=== Section Start ===
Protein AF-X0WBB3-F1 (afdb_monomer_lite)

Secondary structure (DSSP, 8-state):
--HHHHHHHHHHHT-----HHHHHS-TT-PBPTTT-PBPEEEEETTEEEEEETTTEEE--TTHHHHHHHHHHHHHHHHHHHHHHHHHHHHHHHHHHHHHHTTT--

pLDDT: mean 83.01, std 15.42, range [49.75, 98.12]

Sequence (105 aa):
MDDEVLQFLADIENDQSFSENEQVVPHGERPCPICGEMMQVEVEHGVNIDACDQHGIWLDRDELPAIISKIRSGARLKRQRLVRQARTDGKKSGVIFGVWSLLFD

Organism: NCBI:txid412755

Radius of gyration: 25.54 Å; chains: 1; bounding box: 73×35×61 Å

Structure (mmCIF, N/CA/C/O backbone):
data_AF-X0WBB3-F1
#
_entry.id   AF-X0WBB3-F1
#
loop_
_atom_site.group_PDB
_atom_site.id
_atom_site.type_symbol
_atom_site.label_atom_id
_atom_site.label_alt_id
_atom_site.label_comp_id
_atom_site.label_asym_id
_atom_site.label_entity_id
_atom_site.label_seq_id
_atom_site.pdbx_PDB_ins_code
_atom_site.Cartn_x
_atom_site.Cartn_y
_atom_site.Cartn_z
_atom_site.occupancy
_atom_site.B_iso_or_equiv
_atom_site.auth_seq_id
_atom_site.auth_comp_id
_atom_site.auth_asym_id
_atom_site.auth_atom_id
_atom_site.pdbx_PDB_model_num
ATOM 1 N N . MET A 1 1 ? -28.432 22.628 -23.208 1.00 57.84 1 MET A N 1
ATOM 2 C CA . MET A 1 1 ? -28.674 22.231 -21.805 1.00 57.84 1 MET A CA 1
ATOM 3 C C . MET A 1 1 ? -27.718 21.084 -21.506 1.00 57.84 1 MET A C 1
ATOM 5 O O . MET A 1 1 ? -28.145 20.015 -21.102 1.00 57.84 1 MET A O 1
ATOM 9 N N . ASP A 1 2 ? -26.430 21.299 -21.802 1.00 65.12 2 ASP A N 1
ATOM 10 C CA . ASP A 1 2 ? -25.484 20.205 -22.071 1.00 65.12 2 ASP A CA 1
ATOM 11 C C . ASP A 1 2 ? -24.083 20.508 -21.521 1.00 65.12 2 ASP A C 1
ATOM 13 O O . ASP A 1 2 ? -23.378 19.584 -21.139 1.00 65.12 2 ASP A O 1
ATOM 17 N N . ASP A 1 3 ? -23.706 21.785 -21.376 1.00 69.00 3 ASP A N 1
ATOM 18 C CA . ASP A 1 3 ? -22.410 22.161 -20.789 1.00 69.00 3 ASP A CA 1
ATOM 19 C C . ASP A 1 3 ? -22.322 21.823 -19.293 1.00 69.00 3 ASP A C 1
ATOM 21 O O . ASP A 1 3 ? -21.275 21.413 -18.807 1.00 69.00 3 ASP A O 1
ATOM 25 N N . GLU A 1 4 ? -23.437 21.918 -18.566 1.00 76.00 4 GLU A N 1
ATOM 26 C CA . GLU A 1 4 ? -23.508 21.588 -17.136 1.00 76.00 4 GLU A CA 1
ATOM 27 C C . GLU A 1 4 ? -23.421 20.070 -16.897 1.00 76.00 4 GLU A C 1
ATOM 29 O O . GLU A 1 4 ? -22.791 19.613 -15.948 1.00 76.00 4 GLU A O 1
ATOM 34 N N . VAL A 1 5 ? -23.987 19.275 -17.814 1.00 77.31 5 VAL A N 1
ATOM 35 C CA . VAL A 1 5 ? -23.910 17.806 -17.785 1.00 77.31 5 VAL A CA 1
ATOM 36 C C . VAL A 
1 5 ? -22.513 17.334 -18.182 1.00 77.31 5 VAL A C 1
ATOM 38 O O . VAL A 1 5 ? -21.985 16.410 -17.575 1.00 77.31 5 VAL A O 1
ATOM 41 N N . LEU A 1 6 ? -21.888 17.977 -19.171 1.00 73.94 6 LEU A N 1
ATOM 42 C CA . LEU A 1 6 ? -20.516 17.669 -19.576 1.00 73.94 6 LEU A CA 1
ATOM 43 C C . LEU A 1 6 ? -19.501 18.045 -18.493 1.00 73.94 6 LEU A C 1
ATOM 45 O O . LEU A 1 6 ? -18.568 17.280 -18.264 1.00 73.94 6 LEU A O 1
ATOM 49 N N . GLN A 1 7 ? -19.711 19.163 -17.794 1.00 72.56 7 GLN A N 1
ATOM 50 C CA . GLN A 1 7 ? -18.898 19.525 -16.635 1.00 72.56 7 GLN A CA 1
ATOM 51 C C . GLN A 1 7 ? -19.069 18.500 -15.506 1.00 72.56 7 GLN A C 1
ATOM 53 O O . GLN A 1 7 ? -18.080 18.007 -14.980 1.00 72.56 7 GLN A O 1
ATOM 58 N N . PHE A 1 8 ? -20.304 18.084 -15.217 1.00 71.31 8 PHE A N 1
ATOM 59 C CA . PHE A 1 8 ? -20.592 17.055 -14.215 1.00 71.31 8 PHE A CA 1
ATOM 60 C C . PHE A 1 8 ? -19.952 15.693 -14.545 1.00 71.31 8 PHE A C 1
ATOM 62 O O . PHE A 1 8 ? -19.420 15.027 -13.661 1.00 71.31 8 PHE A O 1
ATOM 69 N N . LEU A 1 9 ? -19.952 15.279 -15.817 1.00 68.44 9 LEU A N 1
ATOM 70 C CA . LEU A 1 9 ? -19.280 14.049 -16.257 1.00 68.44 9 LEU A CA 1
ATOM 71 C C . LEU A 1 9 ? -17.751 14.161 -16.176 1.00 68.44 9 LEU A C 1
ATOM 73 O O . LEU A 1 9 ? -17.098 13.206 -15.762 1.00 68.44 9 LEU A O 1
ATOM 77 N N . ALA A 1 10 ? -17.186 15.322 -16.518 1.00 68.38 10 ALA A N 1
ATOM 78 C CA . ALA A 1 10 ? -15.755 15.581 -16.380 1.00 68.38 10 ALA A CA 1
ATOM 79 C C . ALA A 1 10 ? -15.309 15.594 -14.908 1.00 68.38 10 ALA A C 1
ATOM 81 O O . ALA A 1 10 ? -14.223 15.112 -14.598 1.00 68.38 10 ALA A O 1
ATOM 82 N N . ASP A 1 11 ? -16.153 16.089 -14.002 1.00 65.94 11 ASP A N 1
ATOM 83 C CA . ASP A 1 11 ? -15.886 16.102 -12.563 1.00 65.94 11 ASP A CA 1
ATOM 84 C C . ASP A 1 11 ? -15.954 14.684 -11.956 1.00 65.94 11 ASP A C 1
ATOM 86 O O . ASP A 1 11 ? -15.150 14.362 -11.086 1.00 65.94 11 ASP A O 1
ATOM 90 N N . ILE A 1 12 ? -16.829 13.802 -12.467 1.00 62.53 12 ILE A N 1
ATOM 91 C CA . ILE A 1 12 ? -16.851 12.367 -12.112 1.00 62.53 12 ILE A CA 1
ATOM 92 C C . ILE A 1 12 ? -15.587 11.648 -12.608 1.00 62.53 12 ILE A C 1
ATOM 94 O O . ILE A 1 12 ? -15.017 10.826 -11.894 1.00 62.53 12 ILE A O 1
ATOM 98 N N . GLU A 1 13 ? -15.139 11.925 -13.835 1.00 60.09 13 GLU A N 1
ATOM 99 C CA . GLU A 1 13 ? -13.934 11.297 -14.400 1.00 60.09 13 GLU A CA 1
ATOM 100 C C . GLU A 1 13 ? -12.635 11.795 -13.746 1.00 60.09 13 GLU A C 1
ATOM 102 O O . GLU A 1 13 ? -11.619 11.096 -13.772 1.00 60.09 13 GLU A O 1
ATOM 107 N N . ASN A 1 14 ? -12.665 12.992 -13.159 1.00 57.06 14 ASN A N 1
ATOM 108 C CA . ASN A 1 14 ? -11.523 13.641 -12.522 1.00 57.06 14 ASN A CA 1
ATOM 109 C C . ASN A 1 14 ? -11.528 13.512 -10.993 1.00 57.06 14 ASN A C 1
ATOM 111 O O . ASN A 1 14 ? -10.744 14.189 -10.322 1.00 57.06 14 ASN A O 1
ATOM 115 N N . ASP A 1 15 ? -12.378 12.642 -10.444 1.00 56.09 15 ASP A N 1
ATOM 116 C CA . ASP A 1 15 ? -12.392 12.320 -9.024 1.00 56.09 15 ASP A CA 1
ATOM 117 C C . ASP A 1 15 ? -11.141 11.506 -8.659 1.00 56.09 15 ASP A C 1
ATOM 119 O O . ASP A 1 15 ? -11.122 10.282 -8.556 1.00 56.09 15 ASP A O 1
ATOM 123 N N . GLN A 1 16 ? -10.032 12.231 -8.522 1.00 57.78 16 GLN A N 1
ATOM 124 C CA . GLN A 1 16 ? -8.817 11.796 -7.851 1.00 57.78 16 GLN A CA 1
=== Section End ===
=== Section Start ===
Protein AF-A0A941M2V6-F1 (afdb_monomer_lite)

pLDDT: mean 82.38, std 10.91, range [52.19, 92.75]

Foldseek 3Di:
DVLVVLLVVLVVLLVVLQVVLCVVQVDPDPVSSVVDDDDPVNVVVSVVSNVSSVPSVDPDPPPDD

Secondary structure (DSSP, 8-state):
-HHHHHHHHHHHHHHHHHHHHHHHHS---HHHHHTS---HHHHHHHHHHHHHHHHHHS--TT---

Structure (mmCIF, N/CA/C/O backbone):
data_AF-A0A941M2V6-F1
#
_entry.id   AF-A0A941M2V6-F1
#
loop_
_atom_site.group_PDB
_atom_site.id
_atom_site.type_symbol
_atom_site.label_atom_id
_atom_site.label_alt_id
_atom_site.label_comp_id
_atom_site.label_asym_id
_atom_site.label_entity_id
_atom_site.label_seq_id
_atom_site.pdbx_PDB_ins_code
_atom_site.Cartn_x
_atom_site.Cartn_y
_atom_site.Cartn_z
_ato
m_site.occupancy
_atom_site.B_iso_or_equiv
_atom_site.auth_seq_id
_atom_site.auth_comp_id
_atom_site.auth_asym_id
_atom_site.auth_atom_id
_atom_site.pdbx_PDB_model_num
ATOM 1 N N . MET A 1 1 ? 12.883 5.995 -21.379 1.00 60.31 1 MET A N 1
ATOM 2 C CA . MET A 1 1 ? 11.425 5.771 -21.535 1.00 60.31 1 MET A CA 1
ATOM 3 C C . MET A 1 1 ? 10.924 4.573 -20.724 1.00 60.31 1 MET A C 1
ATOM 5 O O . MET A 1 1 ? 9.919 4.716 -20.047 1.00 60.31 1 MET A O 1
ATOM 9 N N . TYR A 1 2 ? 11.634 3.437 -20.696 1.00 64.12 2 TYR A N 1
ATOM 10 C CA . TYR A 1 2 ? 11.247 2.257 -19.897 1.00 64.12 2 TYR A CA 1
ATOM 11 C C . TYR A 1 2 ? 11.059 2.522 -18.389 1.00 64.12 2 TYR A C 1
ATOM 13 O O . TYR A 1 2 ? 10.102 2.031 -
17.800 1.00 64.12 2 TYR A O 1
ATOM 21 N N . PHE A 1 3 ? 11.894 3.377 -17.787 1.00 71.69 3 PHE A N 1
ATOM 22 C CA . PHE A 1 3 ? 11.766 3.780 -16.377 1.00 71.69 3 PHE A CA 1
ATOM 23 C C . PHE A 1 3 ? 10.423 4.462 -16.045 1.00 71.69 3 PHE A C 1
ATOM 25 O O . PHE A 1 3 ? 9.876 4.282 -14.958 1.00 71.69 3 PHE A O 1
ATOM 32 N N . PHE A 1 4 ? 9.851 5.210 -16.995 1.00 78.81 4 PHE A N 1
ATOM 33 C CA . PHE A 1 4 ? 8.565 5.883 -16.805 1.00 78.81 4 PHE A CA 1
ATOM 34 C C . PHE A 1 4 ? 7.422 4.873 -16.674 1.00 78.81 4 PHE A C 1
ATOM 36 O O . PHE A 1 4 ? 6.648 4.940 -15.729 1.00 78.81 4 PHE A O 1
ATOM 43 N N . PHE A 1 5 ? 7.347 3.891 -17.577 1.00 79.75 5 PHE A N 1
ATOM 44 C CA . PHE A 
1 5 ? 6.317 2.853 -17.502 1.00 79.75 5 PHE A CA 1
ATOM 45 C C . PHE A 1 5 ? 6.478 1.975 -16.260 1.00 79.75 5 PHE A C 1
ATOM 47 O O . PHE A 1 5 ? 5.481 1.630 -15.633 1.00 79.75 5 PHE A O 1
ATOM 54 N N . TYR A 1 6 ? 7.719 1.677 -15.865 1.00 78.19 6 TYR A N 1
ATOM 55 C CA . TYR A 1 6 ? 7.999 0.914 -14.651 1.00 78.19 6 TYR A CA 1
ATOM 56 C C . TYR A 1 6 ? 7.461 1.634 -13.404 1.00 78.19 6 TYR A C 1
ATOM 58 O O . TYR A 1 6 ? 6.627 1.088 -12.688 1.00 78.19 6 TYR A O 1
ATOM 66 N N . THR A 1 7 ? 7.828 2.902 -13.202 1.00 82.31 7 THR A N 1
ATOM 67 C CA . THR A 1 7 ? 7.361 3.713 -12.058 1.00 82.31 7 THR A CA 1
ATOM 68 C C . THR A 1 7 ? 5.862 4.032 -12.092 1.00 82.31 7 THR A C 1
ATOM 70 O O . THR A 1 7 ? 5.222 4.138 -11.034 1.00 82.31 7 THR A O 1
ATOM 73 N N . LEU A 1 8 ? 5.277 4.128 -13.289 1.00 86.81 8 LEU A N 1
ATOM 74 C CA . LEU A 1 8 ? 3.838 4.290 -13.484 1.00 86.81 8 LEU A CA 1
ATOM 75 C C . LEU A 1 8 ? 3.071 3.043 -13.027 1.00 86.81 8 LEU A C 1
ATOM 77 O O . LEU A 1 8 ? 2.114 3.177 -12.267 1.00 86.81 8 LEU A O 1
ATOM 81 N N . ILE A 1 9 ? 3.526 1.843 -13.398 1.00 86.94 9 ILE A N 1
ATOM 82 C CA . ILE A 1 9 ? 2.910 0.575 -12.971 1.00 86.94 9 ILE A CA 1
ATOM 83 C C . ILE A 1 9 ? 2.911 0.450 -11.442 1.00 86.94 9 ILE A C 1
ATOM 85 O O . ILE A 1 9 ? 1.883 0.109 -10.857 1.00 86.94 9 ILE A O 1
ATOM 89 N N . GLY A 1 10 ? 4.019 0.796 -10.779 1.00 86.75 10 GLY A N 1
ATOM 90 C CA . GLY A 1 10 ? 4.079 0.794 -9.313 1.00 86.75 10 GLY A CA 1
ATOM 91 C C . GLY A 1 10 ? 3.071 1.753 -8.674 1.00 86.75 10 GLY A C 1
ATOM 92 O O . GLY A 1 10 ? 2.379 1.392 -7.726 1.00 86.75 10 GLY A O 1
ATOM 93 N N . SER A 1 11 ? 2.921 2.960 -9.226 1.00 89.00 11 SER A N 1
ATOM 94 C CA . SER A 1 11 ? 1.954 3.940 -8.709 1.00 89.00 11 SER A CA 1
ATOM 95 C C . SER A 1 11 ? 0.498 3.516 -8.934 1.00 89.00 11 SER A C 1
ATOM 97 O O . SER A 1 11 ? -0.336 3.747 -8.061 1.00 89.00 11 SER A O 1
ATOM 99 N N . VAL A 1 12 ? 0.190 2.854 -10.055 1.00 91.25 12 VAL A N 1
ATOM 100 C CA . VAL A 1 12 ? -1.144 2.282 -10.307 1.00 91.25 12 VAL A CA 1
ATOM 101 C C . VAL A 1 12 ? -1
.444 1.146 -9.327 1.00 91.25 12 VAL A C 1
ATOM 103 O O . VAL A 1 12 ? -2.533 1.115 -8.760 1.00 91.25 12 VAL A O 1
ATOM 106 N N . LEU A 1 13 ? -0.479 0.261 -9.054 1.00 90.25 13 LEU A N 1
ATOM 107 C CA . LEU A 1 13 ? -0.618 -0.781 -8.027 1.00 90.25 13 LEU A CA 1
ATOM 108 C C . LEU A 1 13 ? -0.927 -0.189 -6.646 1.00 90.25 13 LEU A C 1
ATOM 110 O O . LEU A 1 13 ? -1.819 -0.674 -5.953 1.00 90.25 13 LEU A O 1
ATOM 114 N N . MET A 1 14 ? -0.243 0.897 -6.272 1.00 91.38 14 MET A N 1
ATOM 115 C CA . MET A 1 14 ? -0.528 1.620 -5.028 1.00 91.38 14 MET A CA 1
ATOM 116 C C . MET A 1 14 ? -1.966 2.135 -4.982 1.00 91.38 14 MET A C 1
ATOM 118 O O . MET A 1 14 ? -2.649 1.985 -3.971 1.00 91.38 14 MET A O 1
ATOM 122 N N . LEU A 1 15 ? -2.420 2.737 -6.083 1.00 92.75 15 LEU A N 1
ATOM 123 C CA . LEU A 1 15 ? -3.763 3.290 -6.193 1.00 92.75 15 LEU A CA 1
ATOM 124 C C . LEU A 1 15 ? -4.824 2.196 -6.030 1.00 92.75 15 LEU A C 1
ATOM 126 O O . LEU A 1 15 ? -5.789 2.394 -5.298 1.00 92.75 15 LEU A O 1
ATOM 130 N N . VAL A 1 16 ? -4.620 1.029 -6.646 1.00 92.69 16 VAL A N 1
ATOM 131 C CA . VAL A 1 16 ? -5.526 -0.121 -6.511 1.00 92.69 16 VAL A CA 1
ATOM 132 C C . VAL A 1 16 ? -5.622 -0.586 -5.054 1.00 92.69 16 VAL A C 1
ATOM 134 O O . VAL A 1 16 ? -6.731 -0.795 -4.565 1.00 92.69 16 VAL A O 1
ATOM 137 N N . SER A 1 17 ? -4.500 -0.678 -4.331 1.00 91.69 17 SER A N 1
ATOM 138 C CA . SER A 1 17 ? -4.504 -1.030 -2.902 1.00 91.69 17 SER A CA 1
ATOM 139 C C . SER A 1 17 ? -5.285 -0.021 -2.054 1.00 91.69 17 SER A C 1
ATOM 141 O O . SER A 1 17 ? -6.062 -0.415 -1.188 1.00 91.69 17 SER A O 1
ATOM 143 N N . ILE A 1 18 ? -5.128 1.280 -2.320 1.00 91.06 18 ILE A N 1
=== Section End ===
=== Section Start ===
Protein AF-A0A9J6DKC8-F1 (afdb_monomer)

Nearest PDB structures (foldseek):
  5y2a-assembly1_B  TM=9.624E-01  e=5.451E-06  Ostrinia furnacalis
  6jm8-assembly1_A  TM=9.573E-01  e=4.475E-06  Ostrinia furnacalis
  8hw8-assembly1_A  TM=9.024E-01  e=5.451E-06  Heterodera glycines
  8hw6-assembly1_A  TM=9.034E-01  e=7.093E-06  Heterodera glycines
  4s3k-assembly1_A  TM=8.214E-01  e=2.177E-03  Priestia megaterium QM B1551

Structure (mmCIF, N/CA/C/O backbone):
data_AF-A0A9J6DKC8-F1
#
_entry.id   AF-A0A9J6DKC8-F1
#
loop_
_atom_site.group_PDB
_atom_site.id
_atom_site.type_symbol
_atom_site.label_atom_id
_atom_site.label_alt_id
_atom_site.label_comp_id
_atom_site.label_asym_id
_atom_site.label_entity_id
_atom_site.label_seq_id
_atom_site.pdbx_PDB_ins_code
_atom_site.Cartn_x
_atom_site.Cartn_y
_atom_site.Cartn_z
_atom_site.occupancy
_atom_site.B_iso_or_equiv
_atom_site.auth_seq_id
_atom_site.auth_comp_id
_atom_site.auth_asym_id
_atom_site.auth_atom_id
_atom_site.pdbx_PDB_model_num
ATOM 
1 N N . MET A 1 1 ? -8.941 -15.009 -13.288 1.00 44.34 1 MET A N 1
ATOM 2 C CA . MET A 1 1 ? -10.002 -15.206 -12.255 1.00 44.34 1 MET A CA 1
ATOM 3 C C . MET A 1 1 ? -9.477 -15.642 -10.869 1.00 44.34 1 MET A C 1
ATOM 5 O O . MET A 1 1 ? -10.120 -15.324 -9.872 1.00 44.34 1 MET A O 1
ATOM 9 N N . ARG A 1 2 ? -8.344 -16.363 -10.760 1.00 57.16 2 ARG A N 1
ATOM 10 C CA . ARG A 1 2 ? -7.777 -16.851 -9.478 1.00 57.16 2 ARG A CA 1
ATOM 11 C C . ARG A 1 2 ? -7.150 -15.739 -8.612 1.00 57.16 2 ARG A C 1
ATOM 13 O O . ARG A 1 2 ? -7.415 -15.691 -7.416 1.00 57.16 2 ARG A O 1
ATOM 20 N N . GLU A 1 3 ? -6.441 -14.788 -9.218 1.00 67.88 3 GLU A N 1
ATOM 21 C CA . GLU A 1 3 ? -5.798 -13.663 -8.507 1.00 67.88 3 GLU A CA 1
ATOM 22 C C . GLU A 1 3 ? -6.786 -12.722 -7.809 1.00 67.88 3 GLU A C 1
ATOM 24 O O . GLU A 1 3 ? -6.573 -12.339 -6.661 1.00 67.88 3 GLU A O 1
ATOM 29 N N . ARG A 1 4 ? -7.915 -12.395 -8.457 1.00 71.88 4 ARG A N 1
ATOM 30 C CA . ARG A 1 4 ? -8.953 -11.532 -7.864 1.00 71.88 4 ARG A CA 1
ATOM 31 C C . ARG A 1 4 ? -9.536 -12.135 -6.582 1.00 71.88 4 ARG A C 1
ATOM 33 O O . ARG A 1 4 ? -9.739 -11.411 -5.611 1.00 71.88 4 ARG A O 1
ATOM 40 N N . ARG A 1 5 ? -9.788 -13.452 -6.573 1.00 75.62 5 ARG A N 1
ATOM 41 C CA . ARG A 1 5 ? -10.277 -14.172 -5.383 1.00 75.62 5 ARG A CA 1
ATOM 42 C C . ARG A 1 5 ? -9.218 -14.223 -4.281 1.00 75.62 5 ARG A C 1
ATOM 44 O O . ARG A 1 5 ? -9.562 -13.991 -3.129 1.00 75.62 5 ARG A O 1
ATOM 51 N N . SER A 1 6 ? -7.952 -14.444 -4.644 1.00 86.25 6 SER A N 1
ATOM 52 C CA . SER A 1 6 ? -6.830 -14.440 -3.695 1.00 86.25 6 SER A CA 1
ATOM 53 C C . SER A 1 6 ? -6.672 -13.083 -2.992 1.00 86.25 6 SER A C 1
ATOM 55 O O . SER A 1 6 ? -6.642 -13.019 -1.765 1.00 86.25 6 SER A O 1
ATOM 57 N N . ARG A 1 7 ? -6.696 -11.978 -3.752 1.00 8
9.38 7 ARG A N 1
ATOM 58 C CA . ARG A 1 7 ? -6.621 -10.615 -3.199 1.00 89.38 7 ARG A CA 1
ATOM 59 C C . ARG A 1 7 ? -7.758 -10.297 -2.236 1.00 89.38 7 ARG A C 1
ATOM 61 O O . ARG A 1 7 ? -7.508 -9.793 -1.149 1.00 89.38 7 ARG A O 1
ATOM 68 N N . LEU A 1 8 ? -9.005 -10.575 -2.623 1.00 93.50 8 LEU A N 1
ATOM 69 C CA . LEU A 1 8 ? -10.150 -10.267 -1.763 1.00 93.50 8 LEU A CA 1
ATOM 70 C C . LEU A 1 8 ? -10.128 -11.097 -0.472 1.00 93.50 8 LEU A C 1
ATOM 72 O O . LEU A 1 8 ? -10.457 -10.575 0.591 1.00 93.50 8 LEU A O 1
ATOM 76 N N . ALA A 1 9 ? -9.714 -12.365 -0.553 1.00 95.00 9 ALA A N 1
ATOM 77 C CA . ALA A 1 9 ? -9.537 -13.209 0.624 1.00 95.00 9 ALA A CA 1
=== Section End ===
▸ **Exercise brief**: Working from the data above, extract solely the lines from the one containing "ATOM 90 C CA" through the one containing "ATOM 131 C CA", exactly as they appear, both included.

▸ **Reply**:
ATOM 90 C CA . GLY A 1 10 ? 4.079 0.794 -9.313 1.00 86.75 10 GLY A CA 1
ATOM 91 C C . GLY A 1 10 ? 3.071 1.753 -8.674 1.00 86.75 10 GLY A C 1
ATOM 92 O O . GLY A 1 10 ? 2.379 1.392 -7.726 1.00 86.75 10 GLY A O 1
ATOM 93 N N . SER A 1 11 ? 2.921 2.960 -9.226 1.00 89.00 11 SER A N 1
ATOM 94 C CA . SER A 1 11 ? 1.954 3.940 -8.709 1.00 89.00 11 SER A CA 1
ATOM 95 C C . SER A 1 11 ? 0.498 3.516 -8.934 1.00 89.00 11 SER A C 1
ATOM 97 O O . SER A 1 11 ? -0.336 3.747 -8.061 1.00 89.00 11 SER A O 1
ATOM 99 N N . VAL A 1 12 ? 0.190 2.854 -10.055 1.00 91.25 12 VAL A N 1
ATOM 100 C CA . VAL A 1 12 ? -1.144 2.282 -10.307 1.00 91.25 12 VAL A CA 1
ATOM 101 C C . VAL A 1 12 ? -1
.444 1.146 -9.327 1.00 91.25 12 VAL A C 1
ATOM 103 O O . VAL A 1 12 ? -2.533 1.115 -8.760 1.00 91.25 12 VAL A O 1
ATOM 106 N N . LEU A 1 13 ? -0.479 0.261 -9.054 1.00 90.25 13 LEU A N 1
ATOM 107 C CA . LEU A 1 13 ? -0.618 -0.781 -8.027 1.00 90.25 13 LEU A CA 1
ATOM 108 C C . LEU A 1 13 ? -0.927 -0.189 -6.646 1.00 90.25 13 LEU A C 1
ATOM 110 O O . LEU A 1 13 ? -1.819 -0.674 -5.953 1.00 90.25 13 LEU A O 1
ATOM 114 N N . MET A 1 14 ? -0.243 0.897 -6.272 1.00 91.38 14 MET A N 1
ATOM 115 C CA . MET A 1 14 ? -0.528 1.620 -5.028 1.00 91.38 14 MET A CA 1
ATOM 116 C C . MET A 1 14 ? -1.966 2.135 -4.982 1.00 91.38 14 MET A C 1
ATOM 118 O O . MET A 1 14 ? -2.649 1.985 -3.971 1.00 91.38 14 MET A O 1
ATOM 122 N N . LEU A 1 15 ? -2.420 2.737 -6.083 1.00 92.75 15 LEU A N 1
ATOM 123 C CA . LEU A 1 15 ? -3.763 3.290 -6.193 1.00 92.75 15 LEU A CA 1
ATOM 124 C C . LEU A 1 15 ? -4.824 2.196 -6.030 1.00 92.75 15 LEU A C 1
ATOM 126 O O . LEU A 1 15 ? -5.789 2.394 -5.298 1.00 92.75 15 LEU A O 1
ATOM 130 N N . VAL A 1 16 ? -4.620 1.029 -6.646 1.00 92.69 16 VAL A N 1
ATOM 131 C CA . VAL A 1 16 ? -5.526 -0.121 -6.511 1.00 92.69 16 VAL A CA 1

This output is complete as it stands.